THE VIRGINIAN-PILOT Copyright (c) 1995, Landmark Communications, Inc. DATE: Friday, October 20, 1995 TAG: 9510200671 SECTION: SPORTS PAGE: C2 EDITION: FINAL SOURCE: BY ANN G. SJOERDSMA, STAFF WRITER LENGTH: Medium: 86 lines
The Cleveland Indians versus the Atlanta Braves. Let the tomahawk chop where it may. And may the best ``tribe'' win.
Only one matchup can usher the thought police into the relatively thought-free zone of Major League Baseball, and this one is it, Kemosabe. Other teams go to the birds, the mountains, the heavens, even the sock drawer. Only this Series requires a reservation.
Geronimo! Welcome to the politically incorrect World Series. Watch out for hocks of spit and tasteless puns. Truth be told, were the names mine to rewrite, I would. If there is no offense intended, why risk offense? Names change all the time. (And I'm a longtime Washington Redskins fan.)
Lest you think this is the first such sports faux pas, oh statistical Ken-Burnsheads, compute again. In 1948 these Cleveland Indians upended the then-Boston Braves in six.
But six years later, the Indians were swept in four by the New York Giants, and have refused to appear in another Series until now.
In what World Series did Indians pitcher Satchel Paige make his only appearance? You got it: 1948.
Political correctness had not yet dawned in the post-World War II U.S. of A., of course. Americans were too busy sending off other smoke signals, with big mushroom clouds. If it had, diversity would have demanded that New York play a team from some place other than New York lo those many years. N.Y. Yankees vs. N.Y. Giants. N.Y. Yankees vs. Brooklyn Dodgers. Talk about somethin' rotten in the Big Apple.
But seriously, in baseball, where there are no roses smelling sweet (or in the Hall of Fame), what really is in a name?
Back in 1892, when Cleveland played a championship against the Boston Braves' predecessor - the aptly nicknamed Beaneaters - the tribe was known as the Spiders. Since there were no insects in baseball (other than the owners) for the Spiders to ensnare, Cleveland fans voted after a last-place 1914 season to rename them the Indians. All the better to keep them in the cellar, I guess.
Actually, as the team tells it, the fans were honoring former Spider Louis Sockalexis, a Native American. You can verify that one with Bob Costas.
I view baseball history a bit like Elizabeth Taylor's marital proclivity - temperamental, repetitious, benignly amusing. Amateur, professional; National League, American League. Who can say? Guys just seemed to form teams and started whacking balls. Guys do that.
The Indians, in earlier incarnations, were a.k.a. the Blues (for the color of their uniforms), the Bronchos (pre-Elway and O.J., incorrectly spelled), and the Naps - for star second baseman Napoleon ``Nap'' Lajoie.

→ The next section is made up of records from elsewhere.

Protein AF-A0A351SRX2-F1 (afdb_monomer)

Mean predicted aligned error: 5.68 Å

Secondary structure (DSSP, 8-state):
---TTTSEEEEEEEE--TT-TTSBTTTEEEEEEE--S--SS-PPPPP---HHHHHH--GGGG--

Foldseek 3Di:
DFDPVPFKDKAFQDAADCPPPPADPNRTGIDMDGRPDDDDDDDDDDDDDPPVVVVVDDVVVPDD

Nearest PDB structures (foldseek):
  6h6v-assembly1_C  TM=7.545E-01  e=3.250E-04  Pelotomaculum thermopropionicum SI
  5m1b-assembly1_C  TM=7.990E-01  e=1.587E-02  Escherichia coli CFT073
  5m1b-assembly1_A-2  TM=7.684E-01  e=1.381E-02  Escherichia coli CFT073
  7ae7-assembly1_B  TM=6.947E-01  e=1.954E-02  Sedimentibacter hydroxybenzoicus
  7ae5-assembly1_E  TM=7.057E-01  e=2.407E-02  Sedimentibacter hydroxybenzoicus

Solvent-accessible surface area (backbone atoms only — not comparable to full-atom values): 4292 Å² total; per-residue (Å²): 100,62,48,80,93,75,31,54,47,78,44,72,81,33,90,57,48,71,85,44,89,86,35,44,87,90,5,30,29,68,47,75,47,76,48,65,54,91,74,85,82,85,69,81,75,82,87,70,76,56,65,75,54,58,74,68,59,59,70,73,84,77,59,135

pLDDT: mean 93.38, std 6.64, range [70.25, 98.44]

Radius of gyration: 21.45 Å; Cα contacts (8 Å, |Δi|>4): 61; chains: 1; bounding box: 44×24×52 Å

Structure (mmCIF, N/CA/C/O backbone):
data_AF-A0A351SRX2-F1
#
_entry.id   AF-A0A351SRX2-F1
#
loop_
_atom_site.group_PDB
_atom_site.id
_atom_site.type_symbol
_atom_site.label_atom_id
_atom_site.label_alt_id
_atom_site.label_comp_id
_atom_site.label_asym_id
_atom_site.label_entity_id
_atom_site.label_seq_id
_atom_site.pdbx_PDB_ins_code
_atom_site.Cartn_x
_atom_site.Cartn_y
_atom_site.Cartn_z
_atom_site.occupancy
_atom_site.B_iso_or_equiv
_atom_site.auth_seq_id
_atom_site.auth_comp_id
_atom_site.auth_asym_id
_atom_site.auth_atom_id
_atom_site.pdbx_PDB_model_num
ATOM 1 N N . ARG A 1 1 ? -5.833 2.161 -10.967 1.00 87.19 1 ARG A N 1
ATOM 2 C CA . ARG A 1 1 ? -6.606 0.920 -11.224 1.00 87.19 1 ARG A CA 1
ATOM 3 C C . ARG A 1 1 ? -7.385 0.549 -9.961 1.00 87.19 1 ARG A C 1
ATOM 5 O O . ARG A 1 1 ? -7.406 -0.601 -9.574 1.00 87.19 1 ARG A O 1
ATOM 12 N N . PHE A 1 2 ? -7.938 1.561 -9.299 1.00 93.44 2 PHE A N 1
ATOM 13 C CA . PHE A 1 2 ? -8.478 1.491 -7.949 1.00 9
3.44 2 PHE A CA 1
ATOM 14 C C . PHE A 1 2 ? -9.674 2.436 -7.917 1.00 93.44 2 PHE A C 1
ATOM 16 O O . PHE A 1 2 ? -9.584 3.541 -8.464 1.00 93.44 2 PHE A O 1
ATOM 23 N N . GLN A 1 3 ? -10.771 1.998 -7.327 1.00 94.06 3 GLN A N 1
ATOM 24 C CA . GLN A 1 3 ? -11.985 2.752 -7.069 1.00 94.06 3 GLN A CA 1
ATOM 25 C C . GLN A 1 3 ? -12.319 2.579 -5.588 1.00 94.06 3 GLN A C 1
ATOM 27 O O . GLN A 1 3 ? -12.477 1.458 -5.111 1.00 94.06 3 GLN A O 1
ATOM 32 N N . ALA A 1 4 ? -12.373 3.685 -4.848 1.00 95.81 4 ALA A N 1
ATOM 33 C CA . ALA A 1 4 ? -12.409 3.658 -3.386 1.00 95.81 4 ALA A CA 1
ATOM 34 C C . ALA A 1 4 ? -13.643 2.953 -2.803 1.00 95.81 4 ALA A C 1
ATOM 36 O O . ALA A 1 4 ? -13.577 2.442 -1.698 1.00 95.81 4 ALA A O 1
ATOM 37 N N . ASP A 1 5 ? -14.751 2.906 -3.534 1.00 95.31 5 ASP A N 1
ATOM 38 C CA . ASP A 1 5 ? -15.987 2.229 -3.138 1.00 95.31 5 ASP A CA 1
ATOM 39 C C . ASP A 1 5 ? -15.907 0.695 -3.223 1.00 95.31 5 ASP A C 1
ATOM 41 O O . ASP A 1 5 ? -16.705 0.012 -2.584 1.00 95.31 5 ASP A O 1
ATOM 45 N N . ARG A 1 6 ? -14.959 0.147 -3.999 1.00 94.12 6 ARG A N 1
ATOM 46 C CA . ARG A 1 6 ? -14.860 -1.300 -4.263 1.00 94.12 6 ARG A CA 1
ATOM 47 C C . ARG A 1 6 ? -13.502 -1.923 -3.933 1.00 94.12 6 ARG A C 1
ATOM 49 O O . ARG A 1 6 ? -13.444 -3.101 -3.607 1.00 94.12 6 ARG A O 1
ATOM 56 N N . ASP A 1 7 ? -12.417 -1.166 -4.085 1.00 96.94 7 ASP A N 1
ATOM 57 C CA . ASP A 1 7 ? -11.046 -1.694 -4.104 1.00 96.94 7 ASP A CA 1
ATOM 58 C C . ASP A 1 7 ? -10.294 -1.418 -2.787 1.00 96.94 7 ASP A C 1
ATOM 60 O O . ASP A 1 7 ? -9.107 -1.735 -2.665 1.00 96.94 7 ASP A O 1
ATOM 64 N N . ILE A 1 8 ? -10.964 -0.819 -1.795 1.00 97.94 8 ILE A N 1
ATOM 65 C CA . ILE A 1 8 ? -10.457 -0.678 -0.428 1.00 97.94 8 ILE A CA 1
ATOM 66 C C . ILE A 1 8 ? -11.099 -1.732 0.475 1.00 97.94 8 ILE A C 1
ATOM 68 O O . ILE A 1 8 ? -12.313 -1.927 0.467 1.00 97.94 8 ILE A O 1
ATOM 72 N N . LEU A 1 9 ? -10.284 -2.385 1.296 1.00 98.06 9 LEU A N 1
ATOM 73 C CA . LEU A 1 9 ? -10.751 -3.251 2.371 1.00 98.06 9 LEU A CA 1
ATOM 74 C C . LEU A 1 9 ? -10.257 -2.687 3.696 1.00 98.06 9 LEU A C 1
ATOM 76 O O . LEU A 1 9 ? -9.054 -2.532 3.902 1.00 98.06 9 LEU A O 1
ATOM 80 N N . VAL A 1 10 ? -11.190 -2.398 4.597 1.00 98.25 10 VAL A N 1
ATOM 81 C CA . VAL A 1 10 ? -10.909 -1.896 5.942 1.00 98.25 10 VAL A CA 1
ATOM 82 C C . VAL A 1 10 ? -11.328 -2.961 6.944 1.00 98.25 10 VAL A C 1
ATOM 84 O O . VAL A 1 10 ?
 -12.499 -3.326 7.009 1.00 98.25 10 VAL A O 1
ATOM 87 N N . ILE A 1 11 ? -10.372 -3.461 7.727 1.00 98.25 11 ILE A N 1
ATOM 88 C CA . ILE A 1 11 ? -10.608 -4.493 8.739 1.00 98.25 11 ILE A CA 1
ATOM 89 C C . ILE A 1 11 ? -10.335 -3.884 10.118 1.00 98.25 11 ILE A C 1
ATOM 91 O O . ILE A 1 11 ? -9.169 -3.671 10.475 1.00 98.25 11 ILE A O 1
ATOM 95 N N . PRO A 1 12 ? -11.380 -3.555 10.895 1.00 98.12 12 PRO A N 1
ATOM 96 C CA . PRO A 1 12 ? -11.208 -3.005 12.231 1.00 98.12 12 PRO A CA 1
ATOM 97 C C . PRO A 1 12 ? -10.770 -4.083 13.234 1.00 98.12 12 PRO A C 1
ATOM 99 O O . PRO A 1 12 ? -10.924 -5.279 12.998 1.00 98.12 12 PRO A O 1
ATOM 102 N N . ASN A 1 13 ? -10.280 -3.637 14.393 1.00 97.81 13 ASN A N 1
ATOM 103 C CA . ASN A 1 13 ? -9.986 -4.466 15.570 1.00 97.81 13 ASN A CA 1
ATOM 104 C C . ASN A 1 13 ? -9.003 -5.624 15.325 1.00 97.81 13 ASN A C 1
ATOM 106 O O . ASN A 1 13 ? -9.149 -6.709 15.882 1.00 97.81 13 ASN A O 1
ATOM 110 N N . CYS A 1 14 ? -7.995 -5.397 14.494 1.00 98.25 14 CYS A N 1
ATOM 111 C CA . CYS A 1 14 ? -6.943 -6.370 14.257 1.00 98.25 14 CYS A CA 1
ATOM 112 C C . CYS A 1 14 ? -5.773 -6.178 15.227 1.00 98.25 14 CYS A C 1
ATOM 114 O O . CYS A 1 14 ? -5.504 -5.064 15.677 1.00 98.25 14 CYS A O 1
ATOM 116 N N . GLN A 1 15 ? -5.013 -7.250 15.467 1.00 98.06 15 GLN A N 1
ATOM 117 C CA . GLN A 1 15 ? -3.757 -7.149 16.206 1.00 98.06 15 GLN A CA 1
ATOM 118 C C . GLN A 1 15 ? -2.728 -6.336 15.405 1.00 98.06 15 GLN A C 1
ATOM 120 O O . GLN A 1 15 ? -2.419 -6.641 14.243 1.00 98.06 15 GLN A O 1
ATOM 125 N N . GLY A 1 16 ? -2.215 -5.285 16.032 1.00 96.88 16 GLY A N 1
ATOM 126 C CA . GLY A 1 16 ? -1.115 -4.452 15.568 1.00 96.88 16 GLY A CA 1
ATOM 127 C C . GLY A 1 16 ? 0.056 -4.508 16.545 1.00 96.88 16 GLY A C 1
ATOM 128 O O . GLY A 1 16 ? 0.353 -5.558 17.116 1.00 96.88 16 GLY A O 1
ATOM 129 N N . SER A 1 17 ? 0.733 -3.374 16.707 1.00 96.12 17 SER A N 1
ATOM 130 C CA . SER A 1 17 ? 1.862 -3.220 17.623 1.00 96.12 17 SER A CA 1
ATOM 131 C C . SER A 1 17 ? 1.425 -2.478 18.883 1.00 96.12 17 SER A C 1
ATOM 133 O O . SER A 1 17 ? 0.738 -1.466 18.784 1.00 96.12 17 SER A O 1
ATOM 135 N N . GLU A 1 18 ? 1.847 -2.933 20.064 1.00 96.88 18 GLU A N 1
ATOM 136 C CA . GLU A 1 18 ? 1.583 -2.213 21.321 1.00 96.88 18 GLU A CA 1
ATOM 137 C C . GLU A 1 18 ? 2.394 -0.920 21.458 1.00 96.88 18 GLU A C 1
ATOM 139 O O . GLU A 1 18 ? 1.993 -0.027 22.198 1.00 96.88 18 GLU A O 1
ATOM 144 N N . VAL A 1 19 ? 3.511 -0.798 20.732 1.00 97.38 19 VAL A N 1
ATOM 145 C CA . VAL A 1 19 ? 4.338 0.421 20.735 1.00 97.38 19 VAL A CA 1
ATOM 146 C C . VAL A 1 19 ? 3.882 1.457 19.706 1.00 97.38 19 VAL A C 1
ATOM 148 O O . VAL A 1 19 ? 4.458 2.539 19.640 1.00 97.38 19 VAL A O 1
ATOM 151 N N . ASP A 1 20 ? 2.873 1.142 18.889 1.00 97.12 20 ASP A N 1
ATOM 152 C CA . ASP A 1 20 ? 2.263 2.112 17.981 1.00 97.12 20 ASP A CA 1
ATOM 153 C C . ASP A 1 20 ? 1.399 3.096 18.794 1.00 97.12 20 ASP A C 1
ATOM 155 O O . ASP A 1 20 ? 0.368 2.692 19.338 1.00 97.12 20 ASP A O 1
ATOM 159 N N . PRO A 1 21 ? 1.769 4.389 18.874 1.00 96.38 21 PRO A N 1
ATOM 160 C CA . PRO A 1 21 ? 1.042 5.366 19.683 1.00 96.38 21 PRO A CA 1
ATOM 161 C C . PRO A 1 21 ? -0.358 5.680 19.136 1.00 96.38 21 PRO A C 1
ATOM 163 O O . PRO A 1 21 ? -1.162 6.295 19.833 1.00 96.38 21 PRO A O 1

Enter the ``Indians'' when Nap was released.
As for the Atlanta ``Beans,'' the only club to field a team every year of professional league baseball - I swear, just ask George Will - they first played in 1871 as Boston's Red Stockings. Thereafter, they were Doves and Beaneaters, who metamorphosed, at the suggestion of owner Johnny Montgomery Ward, into Braves, admittedly a bit more fearsome sounding - although phonic jokes do come to mind - than a bowl of baked beans.

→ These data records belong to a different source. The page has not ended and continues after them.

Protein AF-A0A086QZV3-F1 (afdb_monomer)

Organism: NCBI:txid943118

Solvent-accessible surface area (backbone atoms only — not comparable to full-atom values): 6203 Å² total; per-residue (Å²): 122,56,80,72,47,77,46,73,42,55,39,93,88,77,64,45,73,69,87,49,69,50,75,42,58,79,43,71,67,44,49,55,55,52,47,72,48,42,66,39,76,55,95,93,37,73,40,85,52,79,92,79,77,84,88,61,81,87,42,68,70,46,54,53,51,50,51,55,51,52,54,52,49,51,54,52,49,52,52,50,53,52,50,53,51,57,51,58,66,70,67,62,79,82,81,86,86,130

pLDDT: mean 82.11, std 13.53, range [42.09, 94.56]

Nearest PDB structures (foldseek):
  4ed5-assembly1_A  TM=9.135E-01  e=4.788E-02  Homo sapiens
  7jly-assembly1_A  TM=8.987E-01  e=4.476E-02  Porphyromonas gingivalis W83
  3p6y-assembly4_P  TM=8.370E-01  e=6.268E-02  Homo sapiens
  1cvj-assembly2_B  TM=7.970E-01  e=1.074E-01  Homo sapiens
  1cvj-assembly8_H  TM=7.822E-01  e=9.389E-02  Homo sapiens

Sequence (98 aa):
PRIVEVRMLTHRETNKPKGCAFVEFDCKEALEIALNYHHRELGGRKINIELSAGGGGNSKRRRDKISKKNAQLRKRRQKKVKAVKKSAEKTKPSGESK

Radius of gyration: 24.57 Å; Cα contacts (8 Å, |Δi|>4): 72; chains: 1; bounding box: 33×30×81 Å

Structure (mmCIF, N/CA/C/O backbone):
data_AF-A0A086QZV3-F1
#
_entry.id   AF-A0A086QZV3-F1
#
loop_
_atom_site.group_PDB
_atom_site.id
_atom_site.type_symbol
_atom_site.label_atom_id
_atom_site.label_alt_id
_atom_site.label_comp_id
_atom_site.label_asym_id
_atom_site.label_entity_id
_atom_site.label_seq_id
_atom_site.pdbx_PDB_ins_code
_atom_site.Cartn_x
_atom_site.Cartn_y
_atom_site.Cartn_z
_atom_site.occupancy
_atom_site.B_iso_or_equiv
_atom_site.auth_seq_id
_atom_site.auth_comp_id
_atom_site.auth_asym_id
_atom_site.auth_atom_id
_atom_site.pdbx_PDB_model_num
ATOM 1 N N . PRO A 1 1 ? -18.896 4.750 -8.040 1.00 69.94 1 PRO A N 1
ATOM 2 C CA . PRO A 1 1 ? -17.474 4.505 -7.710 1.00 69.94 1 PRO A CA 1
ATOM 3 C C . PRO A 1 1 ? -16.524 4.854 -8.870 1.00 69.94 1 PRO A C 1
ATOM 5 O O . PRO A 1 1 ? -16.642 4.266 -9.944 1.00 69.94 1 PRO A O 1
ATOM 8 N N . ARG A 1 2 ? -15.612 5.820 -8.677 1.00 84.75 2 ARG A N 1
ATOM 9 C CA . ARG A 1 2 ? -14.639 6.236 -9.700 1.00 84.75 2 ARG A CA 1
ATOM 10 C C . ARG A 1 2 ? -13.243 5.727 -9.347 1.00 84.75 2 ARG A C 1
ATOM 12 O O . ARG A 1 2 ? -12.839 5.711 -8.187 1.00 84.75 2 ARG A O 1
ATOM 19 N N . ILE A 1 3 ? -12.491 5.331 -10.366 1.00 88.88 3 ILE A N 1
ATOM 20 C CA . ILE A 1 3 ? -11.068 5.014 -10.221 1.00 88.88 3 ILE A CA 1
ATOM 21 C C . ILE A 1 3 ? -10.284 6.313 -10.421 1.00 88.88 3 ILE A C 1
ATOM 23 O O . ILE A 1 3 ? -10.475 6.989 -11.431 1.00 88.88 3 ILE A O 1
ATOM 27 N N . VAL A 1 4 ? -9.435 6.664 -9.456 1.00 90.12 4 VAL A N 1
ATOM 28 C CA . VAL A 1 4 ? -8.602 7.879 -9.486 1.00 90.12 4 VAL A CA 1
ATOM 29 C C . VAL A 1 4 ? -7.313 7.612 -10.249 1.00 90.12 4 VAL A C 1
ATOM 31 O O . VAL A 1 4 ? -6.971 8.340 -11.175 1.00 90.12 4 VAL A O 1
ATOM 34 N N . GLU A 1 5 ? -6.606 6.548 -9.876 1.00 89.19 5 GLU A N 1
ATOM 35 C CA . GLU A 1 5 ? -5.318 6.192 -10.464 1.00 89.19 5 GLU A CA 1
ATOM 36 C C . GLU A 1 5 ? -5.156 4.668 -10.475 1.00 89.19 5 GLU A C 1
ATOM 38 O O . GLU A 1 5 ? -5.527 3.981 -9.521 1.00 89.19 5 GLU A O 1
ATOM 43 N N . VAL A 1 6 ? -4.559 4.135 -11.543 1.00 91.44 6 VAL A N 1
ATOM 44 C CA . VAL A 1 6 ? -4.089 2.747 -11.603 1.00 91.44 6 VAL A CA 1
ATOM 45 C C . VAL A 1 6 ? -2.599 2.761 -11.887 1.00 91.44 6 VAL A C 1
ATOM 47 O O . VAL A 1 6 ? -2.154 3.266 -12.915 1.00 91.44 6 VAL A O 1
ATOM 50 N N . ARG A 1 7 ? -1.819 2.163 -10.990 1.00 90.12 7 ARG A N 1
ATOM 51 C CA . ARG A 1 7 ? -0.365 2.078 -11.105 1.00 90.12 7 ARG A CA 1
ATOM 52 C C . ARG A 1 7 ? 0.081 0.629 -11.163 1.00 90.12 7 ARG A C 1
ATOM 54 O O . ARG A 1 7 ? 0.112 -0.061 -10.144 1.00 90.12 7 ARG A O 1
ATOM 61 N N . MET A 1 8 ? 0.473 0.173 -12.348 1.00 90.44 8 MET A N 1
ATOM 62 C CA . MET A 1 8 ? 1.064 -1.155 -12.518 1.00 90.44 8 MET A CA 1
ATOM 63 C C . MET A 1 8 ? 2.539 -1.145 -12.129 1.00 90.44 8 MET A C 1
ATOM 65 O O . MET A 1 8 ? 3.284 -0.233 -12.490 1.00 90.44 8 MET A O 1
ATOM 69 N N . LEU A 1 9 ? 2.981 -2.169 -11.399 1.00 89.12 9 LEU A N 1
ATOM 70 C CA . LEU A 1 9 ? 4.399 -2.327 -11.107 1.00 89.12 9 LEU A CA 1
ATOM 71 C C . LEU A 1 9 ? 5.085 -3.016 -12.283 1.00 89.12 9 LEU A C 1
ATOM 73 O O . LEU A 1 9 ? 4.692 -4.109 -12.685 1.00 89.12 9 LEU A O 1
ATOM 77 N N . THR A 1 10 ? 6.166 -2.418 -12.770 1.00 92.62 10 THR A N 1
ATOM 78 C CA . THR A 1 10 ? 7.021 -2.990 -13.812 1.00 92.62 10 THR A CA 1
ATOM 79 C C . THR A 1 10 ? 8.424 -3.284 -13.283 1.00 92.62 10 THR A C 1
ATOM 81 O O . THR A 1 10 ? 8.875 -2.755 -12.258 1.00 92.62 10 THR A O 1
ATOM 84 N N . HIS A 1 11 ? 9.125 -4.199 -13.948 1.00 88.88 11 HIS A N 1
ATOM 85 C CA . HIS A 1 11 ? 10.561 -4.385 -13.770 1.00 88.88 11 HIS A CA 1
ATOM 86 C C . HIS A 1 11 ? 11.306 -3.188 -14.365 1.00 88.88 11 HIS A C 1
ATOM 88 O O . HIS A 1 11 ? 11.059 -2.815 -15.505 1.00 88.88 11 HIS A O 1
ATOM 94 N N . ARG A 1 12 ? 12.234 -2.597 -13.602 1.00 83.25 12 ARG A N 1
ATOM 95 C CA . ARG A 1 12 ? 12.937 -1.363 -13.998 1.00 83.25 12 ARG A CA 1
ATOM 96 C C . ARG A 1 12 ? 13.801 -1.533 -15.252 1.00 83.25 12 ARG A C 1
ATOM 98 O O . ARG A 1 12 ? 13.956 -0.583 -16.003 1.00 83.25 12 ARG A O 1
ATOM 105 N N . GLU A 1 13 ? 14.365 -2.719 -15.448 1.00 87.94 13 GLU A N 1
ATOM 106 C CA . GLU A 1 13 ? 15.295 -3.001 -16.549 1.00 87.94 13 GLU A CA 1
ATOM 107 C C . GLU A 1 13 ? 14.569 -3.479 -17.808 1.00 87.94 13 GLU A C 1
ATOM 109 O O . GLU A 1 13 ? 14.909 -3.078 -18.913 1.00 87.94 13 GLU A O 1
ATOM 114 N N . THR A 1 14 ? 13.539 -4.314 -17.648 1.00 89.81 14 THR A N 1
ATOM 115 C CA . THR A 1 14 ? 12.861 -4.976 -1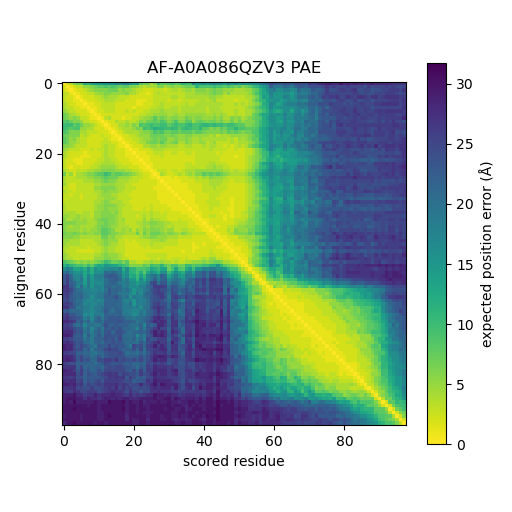8.774 1.00 89.81 14 THR A CA 1
ATOM 116 C C . THR A 1 14 ? 11.506 -4.366 -19.121 1.00 89.81 14 THR A C 1
ATOM 118 O O . T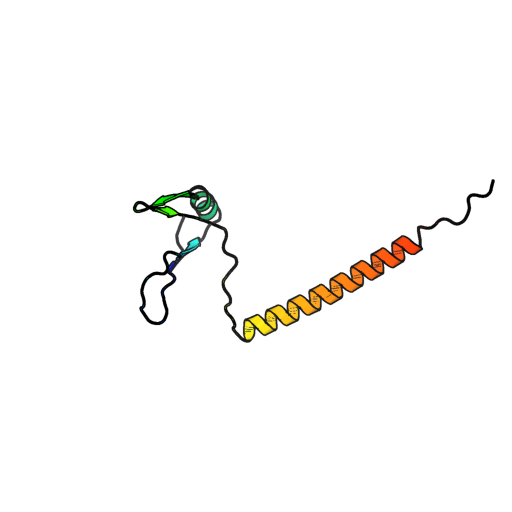HR A 1 14 ? 10.884 -4.798 -20.086 1.00 89.81 14 THR A O 1
ATOM 121 N N . ASN A 1 15 ? 11.004 -3.419 -18.318 1.00 87.12 15 ASN A N 1
ATOM 122 C CA . ASN A 1 15 ? 9.657 -2.835 -18.397 1.00 87.12 15 ASN A CA 1
ATOM 123 C C . ASN A 1 15 ? 8.494 -3.847 -18.378 1.00 87.12 15 ASN A C 1
ATOM 125 O O . ASN A 1 15 ? 7.335 -3.465 -18.528 1.00 87.12 15 ASN A O 1
ATOM 129 N N . LYS A 1 16 ? 8.765 -5.132 -18.127 1.00 91.25 16 LYS A N 1
ATOM 130 C CA . LYS A 1 16 ? 7.733 -6.170 -18.044 1.00 91.25 16 LYS A CA 1
ATOM 131 C C . LYS A 1 16 ? 6.886 -5.997 -16.776 1.00 91.25 16 LYS A C 1
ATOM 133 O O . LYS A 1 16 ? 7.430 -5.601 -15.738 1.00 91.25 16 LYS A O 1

This happened in about 1912. Later, the Braves decided to vacation in Milwaukee before settling in Atlanta, in time for the '96 Summer Olympics.
Oh, before they left Milwaukee they did manage to knock off one of those pesky New York teams in 1957, in seven (Yogi, Mickey and company.) But since their '66 Atlanta arrival, the Braves have fallen to twin cities and Canadian blue jays. The Good Ole Beans have been strung, baked, spilled, stalked and bagged. What a field day writers of sports headlinease could have had with the mighty Beaneaters.
How sensitive will the modern-day word-gropers be about this politically incorrect World Series? Will the Indians ``massacre'' the Braves? Will the Braves ``chop,'' ``ax'' - short words are hard to come by - or worse yet, ``scalp'' the tribe? Will they even notice?
Since the betrayal of 1994, it's hard to predict baseball fan or writer behavior. I haven't heard a word of protest about the team names - although one palooka up North reportedly said that anyone who didn't like it ``could go back to where he came from.''
Any way you look at it, come Game 7, when the score is tied in the ninth, it's a game of spider-and-fly, cat-and-mouse, bird-and-worm, Wiley Coyote-and-Road Runner . . . I could go on, but I'll spare you. May the best sportsmen win. MEMO: Ann G. Sjoerdsma is book editor for The Virginian-Pilot. ILLUSTRATION: Photo
ASSOCIATED PRESS
Soon the Tomahawk will chop again in Atlanta, and Chief Wahoo's name
will be invoked in World Series-starved Cleveland.